Sit, Ubuntu, sit. Good dog.
Why the fuck do I care about BorgBackup?
Because: ... Star Trek
* Saying "Borg" sounds nerdy.
* Saying "Borg" sounds funny.
" Because thinking "data" and "assimilated" together sounds funny.
* Because thinking "assimilated" gives immature nerds the giggles
* Because what's one more backup system in your collection, er, I mean, assimilation
* Because
* Other [fill in the blank]
* Because CowboyNeal wants his soul backed up and assimilated
Knowledge is how to play a game, intelligence is how to win, wisdom is knowing what game to play.
I have been using Borg backup for a few months.

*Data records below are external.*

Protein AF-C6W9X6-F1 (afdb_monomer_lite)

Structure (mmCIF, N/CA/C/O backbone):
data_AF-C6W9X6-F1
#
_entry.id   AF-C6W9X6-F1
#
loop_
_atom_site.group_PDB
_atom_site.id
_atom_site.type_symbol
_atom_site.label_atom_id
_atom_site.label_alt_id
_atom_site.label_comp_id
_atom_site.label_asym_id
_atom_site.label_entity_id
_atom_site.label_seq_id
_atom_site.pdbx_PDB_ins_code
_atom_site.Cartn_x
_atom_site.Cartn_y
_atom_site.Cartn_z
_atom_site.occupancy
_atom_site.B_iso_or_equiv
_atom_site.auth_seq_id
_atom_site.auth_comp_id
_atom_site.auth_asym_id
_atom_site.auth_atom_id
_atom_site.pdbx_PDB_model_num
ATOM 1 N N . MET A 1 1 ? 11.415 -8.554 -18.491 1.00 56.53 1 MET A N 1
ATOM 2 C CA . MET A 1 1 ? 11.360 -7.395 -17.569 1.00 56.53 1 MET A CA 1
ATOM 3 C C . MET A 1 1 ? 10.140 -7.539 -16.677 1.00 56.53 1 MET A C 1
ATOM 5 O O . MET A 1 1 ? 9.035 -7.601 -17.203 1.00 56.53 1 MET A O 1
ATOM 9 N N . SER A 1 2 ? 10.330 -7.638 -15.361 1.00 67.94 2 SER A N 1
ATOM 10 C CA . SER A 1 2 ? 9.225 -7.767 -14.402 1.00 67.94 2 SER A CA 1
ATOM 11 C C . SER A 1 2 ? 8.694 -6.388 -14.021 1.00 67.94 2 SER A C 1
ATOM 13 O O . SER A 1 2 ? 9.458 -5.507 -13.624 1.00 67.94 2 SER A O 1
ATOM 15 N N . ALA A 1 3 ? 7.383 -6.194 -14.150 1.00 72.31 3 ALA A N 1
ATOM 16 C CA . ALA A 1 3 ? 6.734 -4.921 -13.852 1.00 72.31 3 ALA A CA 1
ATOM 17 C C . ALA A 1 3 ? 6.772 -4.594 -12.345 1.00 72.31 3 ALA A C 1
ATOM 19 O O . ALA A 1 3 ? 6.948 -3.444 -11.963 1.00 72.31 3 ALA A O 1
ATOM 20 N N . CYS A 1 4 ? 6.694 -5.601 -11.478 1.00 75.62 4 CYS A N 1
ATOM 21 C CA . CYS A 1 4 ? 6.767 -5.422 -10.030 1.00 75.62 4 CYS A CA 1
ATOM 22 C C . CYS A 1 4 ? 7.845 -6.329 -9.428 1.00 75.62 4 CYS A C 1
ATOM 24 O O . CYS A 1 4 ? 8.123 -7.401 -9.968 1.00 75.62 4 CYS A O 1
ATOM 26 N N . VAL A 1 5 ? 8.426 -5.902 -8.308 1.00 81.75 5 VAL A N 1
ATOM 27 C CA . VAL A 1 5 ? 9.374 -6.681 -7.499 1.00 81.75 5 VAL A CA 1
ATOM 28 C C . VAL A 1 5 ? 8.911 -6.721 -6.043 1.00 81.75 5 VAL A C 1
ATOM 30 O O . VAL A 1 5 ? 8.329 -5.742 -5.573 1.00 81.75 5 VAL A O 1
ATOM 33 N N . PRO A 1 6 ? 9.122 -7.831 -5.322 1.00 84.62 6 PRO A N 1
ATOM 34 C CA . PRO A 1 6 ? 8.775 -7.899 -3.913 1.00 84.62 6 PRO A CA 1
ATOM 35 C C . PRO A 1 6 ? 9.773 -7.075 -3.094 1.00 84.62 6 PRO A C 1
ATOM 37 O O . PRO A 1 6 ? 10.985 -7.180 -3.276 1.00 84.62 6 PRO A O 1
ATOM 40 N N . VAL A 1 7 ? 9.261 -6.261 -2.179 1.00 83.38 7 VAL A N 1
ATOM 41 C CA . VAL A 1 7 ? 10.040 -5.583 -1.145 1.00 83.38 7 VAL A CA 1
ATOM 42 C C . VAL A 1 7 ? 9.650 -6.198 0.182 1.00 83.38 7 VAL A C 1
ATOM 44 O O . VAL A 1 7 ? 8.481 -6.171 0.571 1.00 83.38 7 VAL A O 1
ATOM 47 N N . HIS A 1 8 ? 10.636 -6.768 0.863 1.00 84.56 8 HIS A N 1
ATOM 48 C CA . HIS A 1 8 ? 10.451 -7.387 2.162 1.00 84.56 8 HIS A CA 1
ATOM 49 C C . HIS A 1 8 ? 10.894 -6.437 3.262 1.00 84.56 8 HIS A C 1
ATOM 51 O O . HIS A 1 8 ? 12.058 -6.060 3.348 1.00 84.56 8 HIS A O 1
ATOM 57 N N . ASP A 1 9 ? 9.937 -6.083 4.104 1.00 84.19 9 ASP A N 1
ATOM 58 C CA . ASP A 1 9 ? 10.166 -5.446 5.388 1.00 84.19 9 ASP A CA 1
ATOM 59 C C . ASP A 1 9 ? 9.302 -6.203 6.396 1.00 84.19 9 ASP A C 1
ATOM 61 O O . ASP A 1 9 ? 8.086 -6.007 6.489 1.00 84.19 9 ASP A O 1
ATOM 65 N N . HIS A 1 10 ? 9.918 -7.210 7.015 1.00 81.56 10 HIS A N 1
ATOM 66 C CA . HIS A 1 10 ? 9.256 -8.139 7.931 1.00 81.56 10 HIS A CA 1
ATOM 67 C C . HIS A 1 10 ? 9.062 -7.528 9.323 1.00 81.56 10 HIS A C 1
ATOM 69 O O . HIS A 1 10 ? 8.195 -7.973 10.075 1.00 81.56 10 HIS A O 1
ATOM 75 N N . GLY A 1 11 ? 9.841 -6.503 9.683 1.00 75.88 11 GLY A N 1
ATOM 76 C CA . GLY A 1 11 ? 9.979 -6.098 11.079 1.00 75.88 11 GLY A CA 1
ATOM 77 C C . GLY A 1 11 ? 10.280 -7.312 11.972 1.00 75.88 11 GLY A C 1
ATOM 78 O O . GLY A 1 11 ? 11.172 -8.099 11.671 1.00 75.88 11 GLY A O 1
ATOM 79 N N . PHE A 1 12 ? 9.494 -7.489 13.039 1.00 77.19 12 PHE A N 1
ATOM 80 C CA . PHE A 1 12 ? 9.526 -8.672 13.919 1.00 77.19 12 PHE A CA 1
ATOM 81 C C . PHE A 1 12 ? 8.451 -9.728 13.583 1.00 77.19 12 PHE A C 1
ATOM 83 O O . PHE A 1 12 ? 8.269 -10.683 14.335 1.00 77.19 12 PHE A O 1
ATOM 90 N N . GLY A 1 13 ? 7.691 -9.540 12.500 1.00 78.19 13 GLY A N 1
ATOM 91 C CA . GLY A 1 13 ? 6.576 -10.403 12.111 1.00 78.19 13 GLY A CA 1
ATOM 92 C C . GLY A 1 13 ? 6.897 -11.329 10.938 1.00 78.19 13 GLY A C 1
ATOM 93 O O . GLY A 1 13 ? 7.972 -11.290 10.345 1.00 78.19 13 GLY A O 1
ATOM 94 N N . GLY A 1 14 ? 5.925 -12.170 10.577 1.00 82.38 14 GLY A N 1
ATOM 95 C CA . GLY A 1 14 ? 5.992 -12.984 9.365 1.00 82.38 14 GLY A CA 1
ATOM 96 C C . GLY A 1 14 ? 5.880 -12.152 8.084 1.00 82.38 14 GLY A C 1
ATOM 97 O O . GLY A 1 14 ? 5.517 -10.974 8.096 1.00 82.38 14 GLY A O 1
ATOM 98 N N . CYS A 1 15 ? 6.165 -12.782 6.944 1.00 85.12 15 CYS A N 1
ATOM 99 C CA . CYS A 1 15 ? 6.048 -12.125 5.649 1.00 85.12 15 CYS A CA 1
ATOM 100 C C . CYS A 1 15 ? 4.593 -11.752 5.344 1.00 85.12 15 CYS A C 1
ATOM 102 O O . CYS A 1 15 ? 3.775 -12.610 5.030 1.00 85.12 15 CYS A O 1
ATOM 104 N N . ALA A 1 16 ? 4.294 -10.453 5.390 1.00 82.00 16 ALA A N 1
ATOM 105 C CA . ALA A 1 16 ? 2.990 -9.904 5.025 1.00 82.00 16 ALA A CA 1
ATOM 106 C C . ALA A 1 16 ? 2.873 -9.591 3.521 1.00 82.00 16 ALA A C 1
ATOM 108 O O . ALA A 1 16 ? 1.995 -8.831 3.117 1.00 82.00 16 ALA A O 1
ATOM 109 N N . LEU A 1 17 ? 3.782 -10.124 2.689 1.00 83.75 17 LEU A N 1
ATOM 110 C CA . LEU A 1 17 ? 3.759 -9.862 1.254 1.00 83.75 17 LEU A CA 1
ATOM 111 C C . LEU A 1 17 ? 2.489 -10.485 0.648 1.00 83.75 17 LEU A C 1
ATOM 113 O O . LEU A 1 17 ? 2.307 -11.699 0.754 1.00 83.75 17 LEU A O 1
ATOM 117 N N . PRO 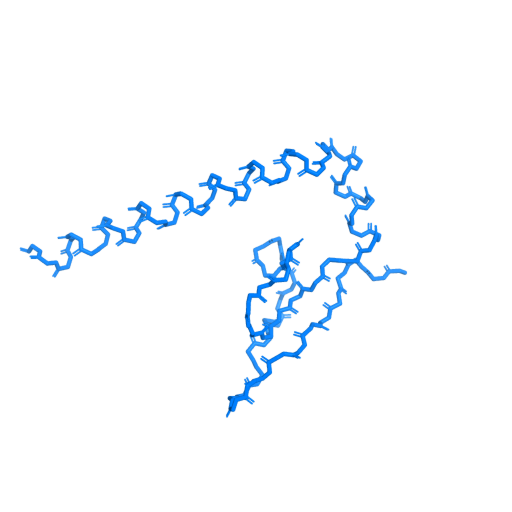A 1 18 ? 1.629 -9.702 -0.024 1.00 78.75 18 PRO A N 1
ATOM 118 C CA . PRO A 1 18 ? 0.439 -10.249 -0.662 1.00 78.75 18 PRO A CA 1
ATOM 119 C C . PRO A 1 18 ? 0.811 -11.261 -1.751 1.00 78.75 18 PRO A C 1
ATOM 121 O O . PRO A 1 18 ? 1.652 -10.969 -2.597 1.00 78.75 18 PRO A O 1
ATOM 124 N N . ALA A 1 19 ? 0.151 -12.420 -1.790 1.00 80.75 19 ALA A N 1
ATOM 125 C CA . ALA A 1 19 ? 0.408 -13.435 -2.820 1.00 80.75 19 ALA A CA 1
ATOM 126 C C . ALA A 1 19 ? -0.001 -12.979 -4.236 1.00 80.75 19 ALA A C 1
ATOM 128 O O . ALA A 1 19 ? 0.545 -13.453 -5.229 1.00 80.75 19 ALA A O 1
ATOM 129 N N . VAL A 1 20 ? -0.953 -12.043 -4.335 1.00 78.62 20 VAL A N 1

I absolutely love it. Before borg, I had a nightmare backup scheme. I have a lot of data. And I cannot backup all of it every week. It would require too much storage. I got a little taste of deduplicated backup with the backup tool Microsoft includes in Windows Server 2012. I was immediately hooked. But it has severe limitations. I wanted a very flexible backup program that did deduplication well. In my opinion, there is nothing else that even comes close. Borg is exceptionally well thought out and built.
A long time ago, I lost data. I lost a lot of data. At the time, I lost data that was more than ten years old. That was back around 2000. I do not lose data now. I have not lost meaningful data since. I will never lose data again.

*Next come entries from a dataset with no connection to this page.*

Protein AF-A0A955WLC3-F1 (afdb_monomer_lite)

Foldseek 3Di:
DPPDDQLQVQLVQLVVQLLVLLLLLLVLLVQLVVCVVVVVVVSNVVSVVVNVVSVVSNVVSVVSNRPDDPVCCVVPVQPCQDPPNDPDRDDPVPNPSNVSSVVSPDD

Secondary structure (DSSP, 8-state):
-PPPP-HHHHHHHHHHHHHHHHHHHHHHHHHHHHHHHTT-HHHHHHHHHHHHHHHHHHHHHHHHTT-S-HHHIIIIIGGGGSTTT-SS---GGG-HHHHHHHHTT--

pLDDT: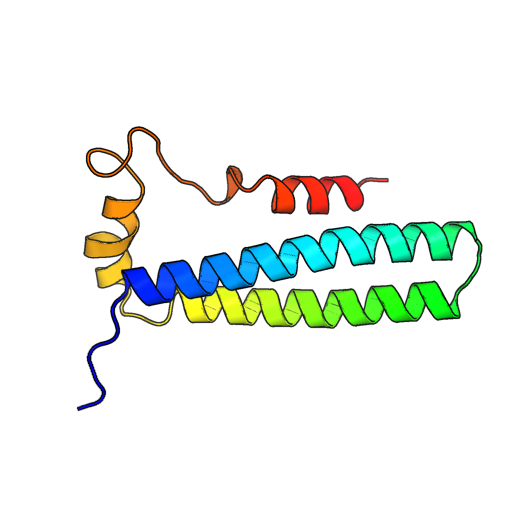 mean 91.07, std 10.07, range [40.97, 98.56]

Structure (mmCIF, N/CA/C/O backbone):
data_AF-A0A955WLC3-F1
#
_entry.id   AF-A0A955WLC3-F1
#
loop_
_atom_site.group_PDB
_atom_site.id
_atom_site.type_symbol
_atom_site.label_atom_id
_atom_site.label_alt_id
_atom_site.label_comp_id
_atom_site.label_asym_id
_atom_site.label_entity_id
_atom_site.label_seq_id
_atom_site.pdbx_PDB_ins_code
_atom_site.Cartn_x
_atom_site.Cartn_y
_atom_site.Cartn_z
_atom_site.occupancy
_atom_site.B_iso_or_equiv
_atom_site.auth_seq_id
_atom_site.auth_comp_id
_atom_site.auth_asym_id
_atom_site.auth_atom_id
_atom_site.pdbx_PDB_model_num
ATOM 1 N N . MET A 1 1 ? 24.076 -18.807 -13.397 1.00 40.97 1 MET A N 1
ATOM 2 C CA . MET A 1 1 ? 23.347 -17.559 -13.694 1.00 40.97 1 MET A CA 1
ATOM 3 C C . MET A 1 1 ? 21.939 -17.741 -13.170 1.00 40.97 1 MET A C 1
ATOM 5 O O . MET A 1 1 ? 21.284 -18.672 -13.621 1.00 40.97 1 MET A O 1
ATOM 9 N N . SER A 1 2 ? 21.501 -16.946 -12.191 1.00 52.31 2 SER A N 1
ATOM 10 C CA . SER A 1 2 ? 20.062 -16.852 -11.906 1.00 52.31 2 SER A CA 1
ATOM 11 C C . SER A 1 2 ? 19.347 -16.395 -13.182 1.00 52.31 2 SER A C 1
ATOM 13 O O . SER A 1 2 ? 19.958 -15.639 -13.947 1.00 52.31 2 SER A O 1
ATOM 15 N N . PRO A 1 3 ? 18.117 -16.861 -13.460 1.00 54.56 3 PRO A N 1
ATOM 16 C CA . PRO A 1 3 ? 17.354 -16.339 -14.586 1.00 54.56 3 PRO A CA 1
ATOM 17 C C . PRO A 1 3 ? 17.285 -14.813 -14.469 1.00 54.56 3 PRO A C 1
ATOM 19 O O . PRO A 1 3 ? 17.099 -14.286 -13.371 1.00 54.56 3 PRO A O 1
ATOM 22 N N . ALA A 1 4 ? 17.505 -14.116 -15.584 1.00 73.31 4 ALA A N 1
ATOM 23 C CA . ALA A 1 4 ? 17.314 -12.675 -15.630 1.00 73.31 4 ALA A CA 1
ATOM 24 C C . ALA A 1 4 ? 15.847 -12.396 -15.286 1.00 73.31 4 ALA A C 1
ATOM 26 O O . ALA A 1 4 ? 14.941 -12.948 -15.908 1.00 73.31 4 ALA A O 1
ATOM 27 N N . VAL A 1 5 ? 15.635 -11.616 -14.236 1.00 81.06 5 VAL A N 1
ATOM 28 C CA . VAL A 1 5 ? 14.311 -11.267 -13.733 1.00 81.06 5 VAL A CA 1
ATOM 29 C C . VAL A 1 5 ? 13.750 -10.148 -14.609 1.00 81.06 5 VAL A C 1
ATOM 31 O O . VAL A 1 5 ? 14.466 -9.181 -14.859 1.00 81.06 5 VAL A O 1
ATOM 34 N N . ASP A 1 6 ? 12.505 -10.267 -15.082 1.00 93.75 6 ASP A N 1
ATOM 35 C CA . ASP A 1 6 ? 11.846 -9.198 -15.844 1.00 93.75 6 ASP A CA 1
ATOM 36 C C . ASP A 1 6 ? 11.538 -8.010 -14.904 1.00 93.75 6 ASP A C 1
ATOM 38 O O . ASP A 1 6 ? 10.725 -8.153 -13.979 1.00 93.75 6 ASP A O 1
ATOM 42 N N . PRO A 1 7 ? 12.157 -6.830 -15.116 1.00 94.94 7 PRO A N 1
ATOM 43 C CA . PRO A 1 7 ? 11.929 -5.652 -14.283 1.00 94.94 7 PRO A CA 1
ATOM 44 C C . PRO A 1 7 ? 10.459 -5.224 -14.247 1.00 94.94 7 PRO A C 1
ATOM 46 O O . PRO A 1 7 ? 9.962 -4.790 -13.206 1.00 94.94 7 PRO A O 1
ATOM 49 N N . LEU A 1 8 ? 9.743 -5.362 -15.367 1.00 94.81 8 LEU A N 1
ATOM 50 C CA . LEU A 1 8 ? 8.341 -4.971 -15.459 1.00 94.81 8 LEU A CA 1
ATOM 51 C C . LEU A 1 8 ? 7.442 -5.938 -14.687 1.00 94.81 8 LEU A C 1
ATOM 53 O O . LEU A 1 8 ? 6.490 -5.502 -14.037 1.00 94.81 8 LEU A O 1
ATOM 57 N N . GLU A 1 9 ? 7.740 -7.236 -14.730 1.00 95.56 9 GLU A N 1
ATOM 58 C CA . GLU A 1 9 ? 7.014 -8.249 -13.960 1.00 95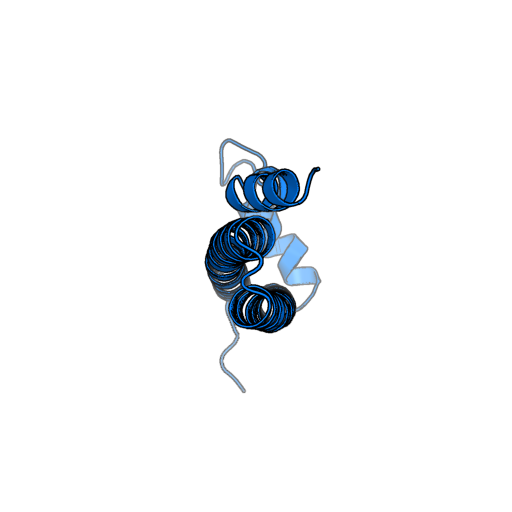.56 9 GLU A CA 1
ATOM 59 C C . GLU A 1 9 ? 7.188 -8.021 -12.456 1.00 95.56 9 GLU A C 1
ATOM 61 O O . GLU A 1 9 ? 6.199 -7.912 -11.729 1.00 95.56 9 GLU A O 1
ATOM 66 N N . VAL A 1 10 ? 8.426 -7.839 -11.994 1.00 95.56 10 VAL A N 1
ATOM 67 C CA . VAL A 1 10 ? 8.722 -7.567 -10.581 1.00 95.56 10 VAL A CA 1
ATOM 68 C C . VAL A 1 10 ? 8.094 -6.268 -10.100 1.00 95.56 10 VAL A C 1
ATOM 70 O O . VAL A 1 10 ? 7.493 -6.232 -9.020 1.00 95.56 10 VAL A O 1
ATOM 73 N N . TRP A 1 11 ? 8.168 -5.212 -10.913 1.00 96.06 11 TRP A N 1
ATOM 74 C CA . TRP A 1 11 ? 7.502 -3.951 -10.616 1.00 96.06 11 TRP A CA 1
ATOM 75 C C . TRP A 1 11 ? 5.990 -4.149 -10.447 1.00 96.06 11 TRP A C 1
ATOM 77 O O . TRP A 1 11 ? 5.425 -3.700 -9.445 1.00 96.06 11 TRP A O 1
ATOM 87 N N . ARG A 1 12 ? 5.335 -4.873 -11.370 1.00 95.44 12 ARG A N 1
ATOM 88 C CA . ARG A 1 12 ? 3.893 -5.170 -11.299 1.00 95.44 12 ARG A CA 1
ATOM 89 C C . ARG A 1 12 ? 3.543 -5.987 -10.063 1.00 95.44 12 ARG A C 1
ATOM 91 O O . ARG A 1 12 ? 2.614 -5.613 -9.353 1.00 95.44 12 ARG A O 1
ATOM 98 N N . MET A 1 13 ? 4.284 -7.056 -9.781 1.00 96.88 13 MET A N 1
ATOM 99 C CA . MET A 1 13 ? 4.039 -7.925 -8.626 1.00 96.88 13 MET A CA 1
ATOM 100 C C . MET A 1 13 ? 4.151 -7.160 -7.306 1.00 96.88 13 MET A C 1
ATOM 102 O O . MET A 1 13 ? 3.273 -7.272 -6.449 1.00 96.88 13 MET A O 1
ATOM 106 N N . GLY A 1 14 ? 5.197 -6.344 -7.147 1.00 96.56 14 GLY A N 1
ATOM 107 C CA . GLY A 1 14 ? 5.372 -5.525 -5.950 1.00 96.56 14 GLY A CA 1
ATOM 108 C C . GLY A 1 14 ? 4.246 -4.500 -5.767 1.00 96.56 14 GLY A C 1
ATOM 109 O O . GLY A 1 14 ? 3.728 -4.353 -4.660 1.00 96.56 14 GLY A O 1
ATOM 110 N N . HIS A 1 15 ? 3.791 -3.850 -6.845 1.00 95.38 15 HIS A N 1
ATOM 111 C CA . HIS A 1 15 ? 2.655 -2.920 -6.787 1.00 95.38 15 HIS A CA 1
ATOM 112 C C . HIS A 1 15 ? 1.324 -3.620 -6.503 1.00 95.38 15 HIS A C 1
ATOM 114 O O . HIS A 1 15 ? 0.551 -3.140 -5.680 1.00 95.38 15 HIS A O 1
ATOM 120 N N . GLN A 1 16 ? 1.059 -4.769 -7.124 1.00 95.44 16 GLN A N 1
ATOM 121 C CA . GLN A 1 16 ? -0.145 -5.562 -6.857 1.00 95.44 16 GLN A CA 1
ATOM 122 C C . GLN A 1 16 ? -0.210 -6.008 -5.393 1.00 95.44 16 GLN A C 1
ATOM 124 O O . GLN A 1 16 ? -1.248 -5.851 -4.749 1.00 95.44 16 GLN A O 1
ATOM 129 N N . ALA A 1 17 ? 0.907 -6.503 -4.848 1.00 97.00 17 ALA A N 1
ATOM 130 C CA . ALA A 1 17 ? 1.002 -6.855 -3.436 1.00 97.00 17 ALA A CA 1
ATOM 131 C C . ALA A 1 17 ? 0.761 -5.631 -2.541 1.00 97.00 17 ALA A C 1
ATOM 133 O O . ALA A 1 17 ? -0.028 -5.703 -1.603 1.00 97.00 17 ALA A O 1
ATOM 134 N N . PHE A 1 18 ? 1.382 -4.492 -2.856 1.00 95.38 18 PHE A N 1
ATOM 135 C CA . PHE A 1 18 ? 1.165 -3.247 -2.123 1.00 95.38 18 PHE A CA 1
ATOM 136 C C . PHE A 1 18 ? -0.304 -2.814 -2.128 1.00 95.38 18 PHE A C 1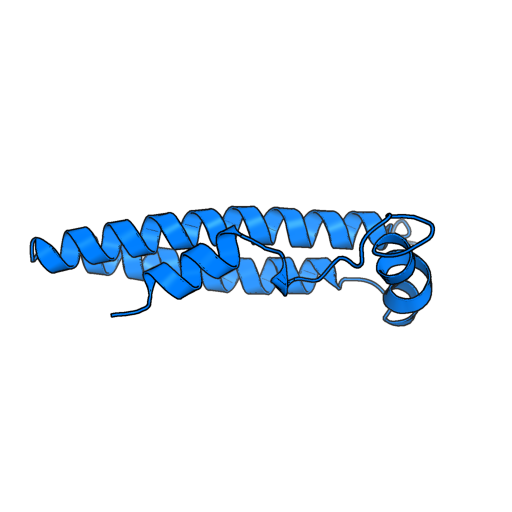
ATOM 138 O O . PHE A 1 18 ? -0.837 -2.520 -1.064 1.00 95.38 18 PHE A O 1
ATOM 145 N N . PHE A 1 19 ? -0.988 -2.847 -3.276 1.00 93.56 19 PHE A N 1
ATOM 146 C CA . PHE A 1 19 ? -2.403 -2.474 -3.358 1.00 93.56 19 PHE A CA 1
ATOM 147 C C . PHE A 1 19 ? -3.294 -3.375 -2.496 1.00 93.56 19 PHE A C 1
ATOM 149 O O . PHE A 1 19 ? -4.105 -2.863 -1.727 1.00 93.56 19 PHE A O 1
ATOM 156 N N . ALA A 1 20 ? -3.093 -4.695 -2.538 1.00 95.44 20 ALA A N 1
ATOM 157 C CA . ALA A 1 20 ? -3.837 -5.624 -1.685 1.00 95.44 20 ALA A CA 1
ATOM 158 C C . ALA A 1 20 ? -3.600 -5.359 -0.183 1.00 95.44 20 ALA A C 1
ATOM 160 O O . ALA A 1 20 ? -4.528 -5.404 0.626 1.00 95.44 20 ALA A O 1
ATOM 161 N N . LEU A 1 21 ? -2.362 -5.036 0.203 1.00 96.19 21 LEU A N 1
ATOM 162 C CA . LEU A 1 21 ? -2.017 -4.701 1.587 1.00 96.19 21 LEU A CA 1
ATOM 163 C C . LEU A 1 21 ? -2.633 -3.363 2.026 1.00 96.19 21 LEU A C 1
ATOM 165 O O . LEU A 1 21 ? -3.111 -3.257 3.156 1.00 96.19 21 LEU A O 1
ATOM 169 N N . THR A 1 22 ? -2.682 -2.362 1.141 1.00 91.56 22 THR A N 1
ATOM 170 C CA . THR A 1 22 ? -3.359 -1.081 1.397 1.00 91.56 22 THR A CA 1
ATOM 171 C C . THR A 1 22 ? -4.860 -1.263 1.610 1.00 91.56 22 THR A C 1
ATOM 173 O O . THR A 1 22 ? -5.411 -0.662 2.526 1.00 91.56 22 THR A O 1
ATOM 176 N N . GLN A 1 23 ? -5.520 -2.135 0.848 1.00 92.94 23 GLN A N 1
ATOM 177 C CA . GLN A 1 23 ? -6.933 -2.462 1.079 1.00 92.94 23 GLN A CA 1
ATOM 178 C C . GLN A 1 23 ? -7.156 -3.072 2.469 1.00 92.94 23 GLN A C 1
ATOM 180 O O . GLN A 1 23 ? -8.075 -2.676 3.185 1.00 92.94 23 GLN A O 1
ATOM 185 N N . GLY A 1 24 ? -6.276 -3.983 2.896 1.00 95.25 24 GLY A N 1
ATOM 186 C CA . GLY A 1 24 ? -6.307 -4.524 4.257 1.00 95.25 24 GLY A CA 1
ATOM 187 C C . GLY A 1 24 ? -6.107 -3.450 5.333 1.00 95.25 24 GLY A C 1
ATOM 188 O O . GLY A 1 24 ? -6.768 -3.491 6.369 1.00 95.25 24 GLY A O 1
ATOM 189 N N . LEU A 1 25 ? -5.243 -2.460 5.080 1.00 95.25 25 LEU A N 1
ATOM 190 C CA . LEU A 1 25 ? -5.041 -1.322 5.982 1.00 95.25 25 LEU A CA 1
ATOM 191 C C . LEU A 1 25 ? -6.297 -0.462 6.132 1.00 95.25 25 LEU A C 1
ATOM 193 O O . LEU A 1 25 ? -6.623 -0.096 7.257 1.00 95.25 25 LEU A O 1
ATOM 197 N N . VAL A 1 26 ? -7.018 -0.188 5.039 1.00 92.25 26 VAL A N 1
ATOM 198 C CA . VAL A 1 26 ? -8.309 0.526 5.080 1.00 92.25 26 VAL A CA 1
ATOM 199 C C . VAL A 1 26 ? -9.297 -0.218 5.979 1.00 92.25 26 VAL A C 1
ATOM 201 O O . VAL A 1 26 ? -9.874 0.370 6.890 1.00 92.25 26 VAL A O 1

I do not even store much data locally. Even though I am not home, it is pushed out to my home network. From there, it is mirrored and pushed out to disparate physical locations. I have hardware at friend's houses. I have hardware at other property that I own. I have hardware in my garage/workshop.
Storage is cheap and connectivity is near ubiquitous (for me). I can not justify not taking the time to create a good backup system and automate it. The only thing that is not automated, entirely, is verification. I do that manually and on a regular basis.
Even as I'm typing this, I'm using a computer but I'm actually connected to a computer at my home via VNC. Data isn't even stored on that computer but is pushed out over my own network and stored/retrieved from there. Once it is configured, it's good to go. I test it and make sure that backups are not just verified but are actually working as expected when restored. I'd like to automate that part away but I've not really figured out a good way to do so.
I'm pretty anal about backups. There's not a lot that I'm anal about but backups are one of those things. I never, well almost never, save a single copy of anything. Drives are cheap. I'll buy more. One catastrophic data-loss was unacceptable and, unfortunately, that data loss included my backups - as I wasn't even storing them off-site. I will not lose data again. Yes, I backup things I don't need. That's okay. I'll buy more disk space. I even send out data to be stored with professionals but I only bother with that twice a year.
"So long and thanks for all the fish."
It's very similar but doesn't require anything else than a bare unixish OS (i.e. no Python, no non-standard libraries, etc.). It's a single binary, written in Go and probably is much faster, it also has a nice web interface. Homepage: http://pukcab.ezix.org
Also, most pro-grade backup systems allow backing up data from multiple machines and on an automated schedule.
At home maybe you can get away with simple file copies, but once you start dealing with being able to do fast recovery over a set of a half-dozen machines or more, simple manual processes could be a full-time job itself.
BorgBackup 1.0.0, so is that Locutus? When will version 7.9 be released?